"Certainly that is true," I said. "The transcendental character with which woman wants to stamp love leads her to deception."
"But the world likewise demands it," Wanda interrupted. "Look at this woman. She has a husband and a lover in Lemberg and has found a new admirer here. She deceives all three and yet is honored by all and respected by the world."
"I don't care," I exclaimed, "but she is to leave you alone; she treats you like an article of commerce."
"Why not?" the beautiful woman interrupted vivaciously. "Every woman has the instinct or desire to draw advantage out of her attractions, and much is to be said for giving one's self without love or pleasure because if you do it in cold blood, you can reap profit to best advantage."

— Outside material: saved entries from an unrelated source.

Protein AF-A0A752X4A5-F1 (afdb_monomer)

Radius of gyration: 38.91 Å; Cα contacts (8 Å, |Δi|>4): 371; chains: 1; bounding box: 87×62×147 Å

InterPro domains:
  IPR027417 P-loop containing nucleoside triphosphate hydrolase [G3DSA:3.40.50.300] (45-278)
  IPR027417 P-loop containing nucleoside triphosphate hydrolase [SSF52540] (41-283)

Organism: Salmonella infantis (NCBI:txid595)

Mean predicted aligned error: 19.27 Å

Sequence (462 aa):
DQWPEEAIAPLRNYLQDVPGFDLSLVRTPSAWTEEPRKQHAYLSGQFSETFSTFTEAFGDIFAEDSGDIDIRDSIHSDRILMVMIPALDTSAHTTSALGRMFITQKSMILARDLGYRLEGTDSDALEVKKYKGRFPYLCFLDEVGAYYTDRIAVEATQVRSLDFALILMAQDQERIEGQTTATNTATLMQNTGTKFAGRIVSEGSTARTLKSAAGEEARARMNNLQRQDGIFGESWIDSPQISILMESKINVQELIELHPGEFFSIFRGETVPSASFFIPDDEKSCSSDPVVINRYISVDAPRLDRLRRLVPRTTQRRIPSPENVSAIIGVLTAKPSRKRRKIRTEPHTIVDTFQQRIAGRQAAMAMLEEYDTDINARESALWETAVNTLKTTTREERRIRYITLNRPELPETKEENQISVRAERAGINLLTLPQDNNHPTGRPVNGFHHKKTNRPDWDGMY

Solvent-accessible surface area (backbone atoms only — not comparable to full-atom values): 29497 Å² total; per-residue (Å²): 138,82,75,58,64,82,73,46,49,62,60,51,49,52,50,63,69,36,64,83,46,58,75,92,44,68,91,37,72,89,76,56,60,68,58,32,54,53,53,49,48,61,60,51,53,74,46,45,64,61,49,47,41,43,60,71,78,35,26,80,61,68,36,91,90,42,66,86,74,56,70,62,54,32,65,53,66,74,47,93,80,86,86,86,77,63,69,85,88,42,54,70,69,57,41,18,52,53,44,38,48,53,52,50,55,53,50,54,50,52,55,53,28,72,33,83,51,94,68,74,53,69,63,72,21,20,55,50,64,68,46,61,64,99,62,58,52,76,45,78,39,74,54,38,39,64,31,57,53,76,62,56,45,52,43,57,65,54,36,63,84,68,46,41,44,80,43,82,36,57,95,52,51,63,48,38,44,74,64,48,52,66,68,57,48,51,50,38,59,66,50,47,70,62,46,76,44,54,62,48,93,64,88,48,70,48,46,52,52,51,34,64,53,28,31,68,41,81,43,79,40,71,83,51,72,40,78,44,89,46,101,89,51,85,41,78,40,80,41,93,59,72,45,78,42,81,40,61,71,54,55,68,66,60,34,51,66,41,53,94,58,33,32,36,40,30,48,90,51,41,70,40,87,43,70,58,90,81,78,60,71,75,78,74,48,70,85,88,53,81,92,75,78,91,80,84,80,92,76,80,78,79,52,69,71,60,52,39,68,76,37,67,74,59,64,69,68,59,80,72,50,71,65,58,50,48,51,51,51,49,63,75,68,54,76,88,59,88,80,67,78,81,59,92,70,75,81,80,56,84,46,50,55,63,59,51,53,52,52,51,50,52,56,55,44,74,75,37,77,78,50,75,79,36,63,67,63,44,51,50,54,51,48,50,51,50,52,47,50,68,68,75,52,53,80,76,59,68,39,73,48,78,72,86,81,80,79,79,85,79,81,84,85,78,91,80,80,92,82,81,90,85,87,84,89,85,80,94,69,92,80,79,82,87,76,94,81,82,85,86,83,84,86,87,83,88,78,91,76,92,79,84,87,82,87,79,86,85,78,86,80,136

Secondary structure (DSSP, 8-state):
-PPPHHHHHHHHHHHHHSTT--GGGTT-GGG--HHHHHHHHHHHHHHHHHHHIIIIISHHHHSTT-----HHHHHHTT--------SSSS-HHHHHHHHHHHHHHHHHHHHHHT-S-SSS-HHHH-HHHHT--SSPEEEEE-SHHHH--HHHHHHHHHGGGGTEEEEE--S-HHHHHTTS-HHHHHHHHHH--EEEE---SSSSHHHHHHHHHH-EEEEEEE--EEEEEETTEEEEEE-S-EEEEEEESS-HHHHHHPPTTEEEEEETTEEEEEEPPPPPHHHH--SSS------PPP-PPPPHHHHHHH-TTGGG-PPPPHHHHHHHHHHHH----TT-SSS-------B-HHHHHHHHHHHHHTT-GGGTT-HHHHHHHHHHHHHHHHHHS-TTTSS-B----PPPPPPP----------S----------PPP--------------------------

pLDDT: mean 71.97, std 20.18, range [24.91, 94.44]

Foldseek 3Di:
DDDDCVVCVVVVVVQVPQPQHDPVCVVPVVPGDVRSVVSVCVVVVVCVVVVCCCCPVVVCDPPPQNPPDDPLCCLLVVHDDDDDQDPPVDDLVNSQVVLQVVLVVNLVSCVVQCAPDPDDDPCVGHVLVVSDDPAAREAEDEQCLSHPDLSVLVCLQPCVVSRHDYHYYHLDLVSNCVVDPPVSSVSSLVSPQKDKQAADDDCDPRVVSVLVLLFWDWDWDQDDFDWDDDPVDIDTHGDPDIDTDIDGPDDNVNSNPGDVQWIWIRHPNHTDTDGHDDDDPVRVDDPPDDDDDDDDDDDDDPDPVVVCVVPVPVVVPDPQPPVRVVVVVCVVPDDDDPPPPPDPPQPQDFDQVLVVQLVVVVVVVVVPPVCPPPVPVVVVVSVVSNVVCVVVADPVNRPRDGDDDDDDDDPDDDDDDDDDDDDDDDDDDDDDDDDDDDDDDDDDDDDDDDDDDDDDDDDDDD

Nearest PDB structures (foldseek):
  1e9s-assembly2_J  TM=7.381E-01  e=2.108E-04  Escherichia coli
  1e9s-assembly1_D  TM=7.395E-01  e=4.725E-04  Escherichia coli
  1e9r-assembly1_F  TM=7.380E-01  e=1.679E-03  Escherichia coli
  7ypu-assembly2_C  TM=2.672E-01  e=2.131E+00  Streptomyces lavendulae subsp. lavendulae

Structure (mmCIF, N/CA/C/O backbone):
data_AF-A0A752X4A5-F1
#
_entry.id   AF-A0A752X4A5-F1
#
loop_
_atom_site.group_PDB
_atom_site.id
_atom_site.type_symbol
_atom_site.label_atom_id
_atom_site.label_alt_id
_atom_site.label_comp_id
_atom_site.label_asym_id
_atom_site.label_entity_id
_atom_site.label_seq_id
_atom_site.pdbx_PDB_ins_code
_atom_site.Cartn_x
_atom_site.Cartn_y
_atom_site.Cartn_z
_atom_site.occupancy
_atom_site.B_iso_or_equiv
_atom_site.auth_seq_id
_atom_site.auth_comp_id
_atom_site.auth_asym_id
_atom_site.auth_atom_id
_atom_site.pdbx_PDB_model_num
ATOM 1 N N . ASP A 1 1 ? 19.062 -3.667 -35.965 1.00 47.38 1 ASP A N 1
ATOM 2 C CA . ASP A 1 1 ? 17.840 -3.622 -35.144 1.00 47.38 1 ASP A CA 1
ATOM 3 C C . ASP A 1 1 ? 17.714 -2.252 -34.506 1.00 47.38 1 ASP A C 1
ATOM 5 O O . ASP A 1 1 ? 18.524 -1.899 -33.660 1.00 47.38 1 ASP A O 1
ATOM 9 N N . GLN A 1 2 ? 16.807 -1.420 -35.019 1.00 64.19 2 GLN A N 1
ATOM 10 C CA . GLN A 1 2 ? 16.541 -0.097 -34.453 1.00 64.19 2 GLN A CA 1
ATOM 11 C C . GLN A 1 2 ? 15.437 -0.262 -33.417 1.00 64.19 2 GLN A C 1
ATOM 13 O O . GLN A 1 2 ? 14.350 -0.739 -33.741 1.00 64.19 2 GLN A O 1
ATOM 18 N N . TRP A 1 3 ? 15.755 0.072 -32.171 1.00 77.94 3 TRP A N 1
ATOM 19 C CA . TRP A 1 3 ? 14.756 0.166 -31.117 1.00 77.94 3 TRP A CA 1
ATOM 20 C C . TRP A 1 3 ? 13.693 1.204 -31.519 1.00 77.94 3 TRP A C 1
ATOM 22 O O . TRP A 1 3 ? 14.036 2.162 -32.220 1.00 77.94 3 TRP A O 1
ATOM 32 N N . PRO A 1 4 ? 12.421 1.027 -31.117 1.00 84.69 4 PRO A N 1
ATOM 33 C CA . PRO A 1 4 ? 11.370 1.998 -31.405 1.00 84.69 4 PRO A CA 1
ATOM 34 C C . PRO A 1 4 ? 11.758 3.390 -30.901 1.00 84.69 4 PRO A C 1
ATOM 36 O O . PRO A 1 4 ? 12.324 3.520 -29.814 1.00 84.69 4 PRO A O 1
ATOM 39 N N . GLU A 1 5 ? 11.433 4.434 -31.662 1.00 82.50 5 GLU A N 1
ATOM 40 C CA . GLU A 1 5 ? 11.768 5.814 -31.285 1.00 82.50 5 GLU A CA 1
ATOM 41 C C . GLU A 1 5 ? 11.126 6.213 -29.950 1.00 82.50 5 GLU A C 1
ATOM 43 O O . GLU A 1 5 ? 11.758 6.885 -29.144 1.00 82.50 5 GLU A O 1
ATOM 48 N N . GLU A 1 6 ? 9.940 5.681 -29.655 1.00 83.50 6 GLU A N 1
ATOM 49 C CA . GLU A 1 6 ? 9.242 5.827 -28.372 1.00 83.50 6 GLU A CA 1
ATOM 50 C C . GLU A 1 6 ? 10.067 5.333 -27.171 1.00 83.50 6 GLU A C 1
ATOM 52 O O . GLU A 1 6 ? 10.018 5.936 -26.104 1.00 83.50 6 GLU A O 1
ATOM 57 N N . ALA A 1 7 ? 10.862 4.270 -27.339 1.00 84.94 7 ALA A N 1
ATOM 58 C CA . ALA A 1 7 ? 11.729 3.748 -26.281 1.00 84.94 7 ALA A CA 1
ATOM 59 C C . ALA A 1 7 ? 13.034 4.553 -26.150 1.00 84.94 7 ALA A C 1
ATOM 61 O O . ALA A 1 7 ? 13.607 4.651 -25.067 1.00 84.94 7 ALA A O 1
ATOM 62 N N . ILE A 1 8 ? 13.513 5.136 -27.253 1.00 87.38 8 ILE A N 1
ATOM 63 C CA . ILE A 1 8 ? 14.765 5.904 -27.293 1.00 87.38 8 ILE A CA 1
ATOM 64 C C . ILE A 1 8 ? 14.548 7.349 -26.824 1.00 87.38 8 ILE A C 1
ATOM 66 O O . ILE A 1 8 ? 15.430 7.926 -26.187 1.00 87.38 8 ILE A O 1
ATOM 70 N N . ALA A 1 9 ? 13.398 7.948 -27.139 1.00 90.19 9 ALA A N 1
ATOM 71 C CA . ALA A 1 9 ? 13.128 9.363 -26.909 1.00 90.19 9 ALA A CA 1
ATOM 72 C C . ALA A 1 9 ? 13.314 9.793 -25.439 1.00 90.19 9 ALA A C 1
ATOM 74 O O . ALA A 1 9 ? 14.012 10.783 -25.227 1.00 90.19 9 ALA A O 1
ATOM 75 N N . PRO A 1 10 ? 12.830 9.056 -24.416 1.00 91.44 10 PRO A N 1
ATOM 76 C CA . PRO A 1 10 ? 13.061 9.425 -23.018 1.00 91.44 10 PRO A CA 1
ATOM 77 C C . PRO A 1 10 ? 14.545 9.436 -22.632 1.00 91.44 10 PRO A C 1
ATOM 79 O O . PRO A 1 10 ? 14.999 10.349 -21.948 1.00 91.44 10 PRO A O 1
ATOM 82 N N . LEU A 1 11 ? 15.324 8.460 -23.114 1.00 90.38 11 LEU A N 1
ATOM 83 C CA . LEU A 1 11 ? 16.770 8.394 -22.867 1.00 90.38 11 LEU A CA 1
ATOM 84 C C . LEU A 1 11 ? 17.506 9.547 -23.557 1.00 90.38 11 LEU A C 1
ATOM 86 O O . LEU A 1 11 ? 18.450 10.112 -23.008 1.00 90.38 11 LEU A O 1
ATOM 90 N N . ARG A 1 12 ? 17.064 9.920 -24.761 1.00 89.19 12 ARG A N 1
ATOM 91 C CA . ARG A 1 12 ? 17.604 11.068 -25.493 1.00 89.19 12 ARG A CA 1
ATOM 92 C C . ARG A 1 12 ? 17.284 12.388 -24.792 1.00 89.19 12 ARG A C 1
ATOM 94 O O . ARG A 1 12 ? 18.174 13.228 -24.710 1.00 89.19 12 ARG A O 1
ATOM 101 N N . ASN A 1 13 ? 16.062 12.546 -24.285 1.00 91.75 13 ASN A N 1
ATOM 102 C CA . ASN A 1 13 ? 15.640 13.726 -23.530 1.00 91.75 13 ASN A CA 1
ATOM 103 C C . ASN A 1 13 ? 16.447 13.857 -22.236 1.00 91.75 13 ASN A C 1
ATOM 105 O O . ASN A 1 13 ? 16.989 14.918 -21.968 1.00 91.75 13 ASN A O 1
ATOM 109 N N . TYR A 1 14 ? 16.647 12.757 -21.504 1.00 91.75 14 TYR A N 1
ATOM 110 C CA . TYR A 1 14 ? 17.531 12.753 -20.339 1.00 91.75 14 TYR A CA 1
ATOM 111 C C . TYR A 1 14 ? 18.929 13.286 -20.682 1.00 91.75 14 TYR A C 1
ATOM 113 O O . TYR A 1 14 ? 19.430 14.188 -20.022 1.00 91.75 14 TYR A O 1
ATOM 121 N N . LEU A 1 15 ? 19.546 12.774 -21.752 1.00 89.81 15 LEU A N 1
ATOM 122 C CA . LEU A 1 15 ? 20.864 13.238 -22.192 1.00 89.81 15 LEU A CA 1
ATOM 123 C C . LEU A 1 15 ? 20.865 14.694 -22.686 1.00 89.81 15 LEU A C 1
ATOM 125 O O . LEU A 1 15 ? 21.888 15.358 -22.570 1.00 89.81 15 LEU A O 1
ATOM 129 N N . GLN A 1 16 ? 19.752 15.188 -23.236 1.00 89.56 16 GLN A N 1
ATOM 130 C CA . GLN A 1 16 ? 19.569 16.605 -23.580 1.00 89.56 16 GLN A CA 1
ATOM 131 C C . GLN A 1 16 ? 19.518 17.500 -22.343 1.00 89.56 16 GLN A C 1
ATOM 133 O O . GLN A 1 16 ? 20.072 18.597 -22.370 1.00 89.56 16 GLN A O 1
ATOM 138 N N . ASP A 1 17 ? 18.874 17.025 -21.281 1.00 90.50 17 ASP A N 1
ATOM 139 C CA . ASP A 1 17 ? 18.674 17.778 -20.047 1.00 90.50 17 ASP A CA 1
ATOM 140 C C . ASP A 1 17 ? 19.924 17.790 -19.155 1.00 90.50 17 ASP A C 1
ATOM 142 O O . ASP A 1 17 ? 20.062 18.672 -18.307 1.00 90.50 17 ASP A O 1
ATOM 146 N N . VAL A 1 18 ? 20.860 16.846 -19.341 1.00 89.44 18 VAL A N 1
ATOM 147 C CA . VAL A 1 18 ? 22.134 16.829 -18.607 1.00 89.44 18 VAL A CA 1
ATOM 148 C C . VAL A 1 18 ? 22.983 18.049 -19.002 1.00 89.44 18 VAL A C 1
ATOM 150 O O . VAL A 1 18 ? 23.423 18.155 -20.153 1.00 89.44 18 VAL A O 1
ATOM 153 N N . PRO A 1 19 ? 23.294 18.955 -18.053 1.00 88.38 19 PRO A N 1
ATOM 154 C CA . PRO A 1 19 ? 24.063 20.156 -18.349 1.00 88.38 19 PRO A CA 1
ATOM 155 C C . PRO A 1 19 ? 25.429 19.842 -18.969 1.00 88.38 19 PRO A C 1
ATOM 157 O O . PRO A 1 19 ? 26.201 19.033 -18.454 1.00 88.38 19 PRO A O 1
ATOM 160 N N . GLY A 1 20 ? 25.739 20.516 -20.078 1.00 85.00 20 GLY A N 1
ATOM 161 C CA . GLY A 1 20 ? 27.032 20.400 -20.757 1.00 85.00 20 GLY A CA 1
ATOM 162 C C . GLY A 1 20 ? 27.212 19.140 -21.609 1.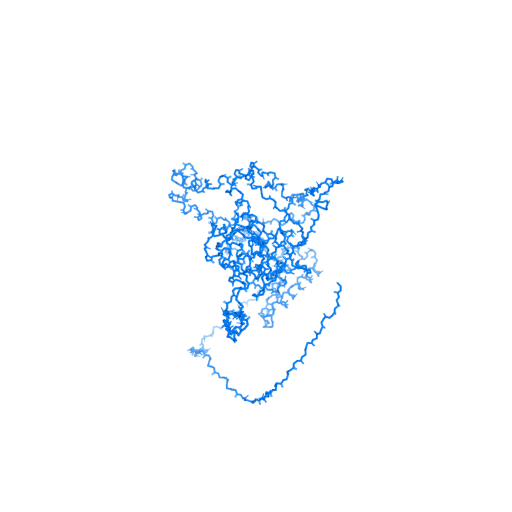00 85.00 20 GLY A C 1
ATOM 163 O O . GLY A 1 20 ? 28.326 18.902 -22.084 1.00 85.00 20 GLY A O 1
ATOM 164 N N . PHE A 1 21 ? 26.164 18.331 -21.804 1.00 89.88 21 PHE A N 1
ATOM 165 C CA . PHE A 1 21 ? 26.213 17.166 -22.684 1.00 89.88 21 PHE A CA 1
ATOM 166 C C . PHE A 1 21 ? 25.912 17.550 -24.139 1.00 89.88 21 PHE A C 1
ATOM 168 O O . PHE A 1 21 ? 24.916 18.206 -24.43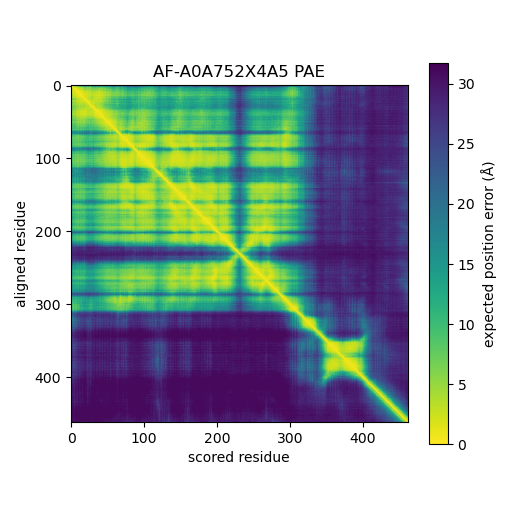1 1.00 89.88 21 PHE A O 1
ATOM 175 N N . ASP A 1 22 ? 26.761 17.109 -25.071 1.00 88.88 22 ASP A N 1
ATOM 176 C CA . ASP A 1 22 ? 26.539 17.277 -26.510 1.00 88.88 22 ASP A CA 1
ATOM 177 C C . ASP A 1 22 ? 26.088 15.951 -27.139 1.00 88.88 22 ASP A C 1
ATOM 179 O O . ASP A 1 22 ? 26.854 14.986 -27.227 1.00 88.88 22 ASP A O 1
ATOM 183 N N . LEU A 1 23 ? 24.847 15.908 -27.637 1.00 88.19 23 LEU A N 1
ATOM 184 C CA . LEU A 1 23 ? 24.297 14.719 -28.298 1.00 88.19 23 LEU A CA 1
ATOM 185 C C . LEU A 1 23 ? 25.031 14.329 -29.574 1.00 88.19 23 LEU A C 1
ATOM 187 O O . LEU A 1 23 ? 24.975 13.159 -29.958 1.00 88.19 23 LEU A O 1
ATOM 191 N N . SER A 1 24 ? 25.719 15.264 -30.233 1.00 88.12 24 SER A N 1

"Wanda, what are you saying?"
"Why not?" she said, "and take note of what I am about to say to you. Never feel secure with the woman you love, for there are more dangers in woman's nature than you imagine. Women are neither as good as their admirers and defenders maintain, nor as bad as their enemies make them out to be. Woman's character is characterlessness. The best woman will momentarily go down into the mire, and the worst unexpectedly rises to deeds of greatness and goodness and puts to shame those that despise her. No woman is so good or so bad, but that at any moment she is capable of the most diabolical as well as of the most divine, of the filthiest as well as of the purest, thoughts, emotions, and actions. In spite of all the advances of civilization, woman has remained as she came out of the hand of nature. She has the nature of a savage, who is faithful or faithless, magnanimous or cruel, according to the impulse that dominates at the moment. Throughout history it has always been a serious deep culture which has produced moral character. Man even when he is selfish or evil always follows principles, woman never follows anything but impulses. Don't ever forget that, and never feel secure with the woman you love."
* * * * *
Her friend has left. At last an evening alone with her again. It seems as if Wanda had saved up all the love, which had been kept from her, for this superlative evening; never had she been so kind, so near, so full of tenderness.
What happiness to cling to her lips, and to die away in her arms! In a state of relaxation and wholly mine, her head rests against my breast, and with drunken rapture our eyes seek each other.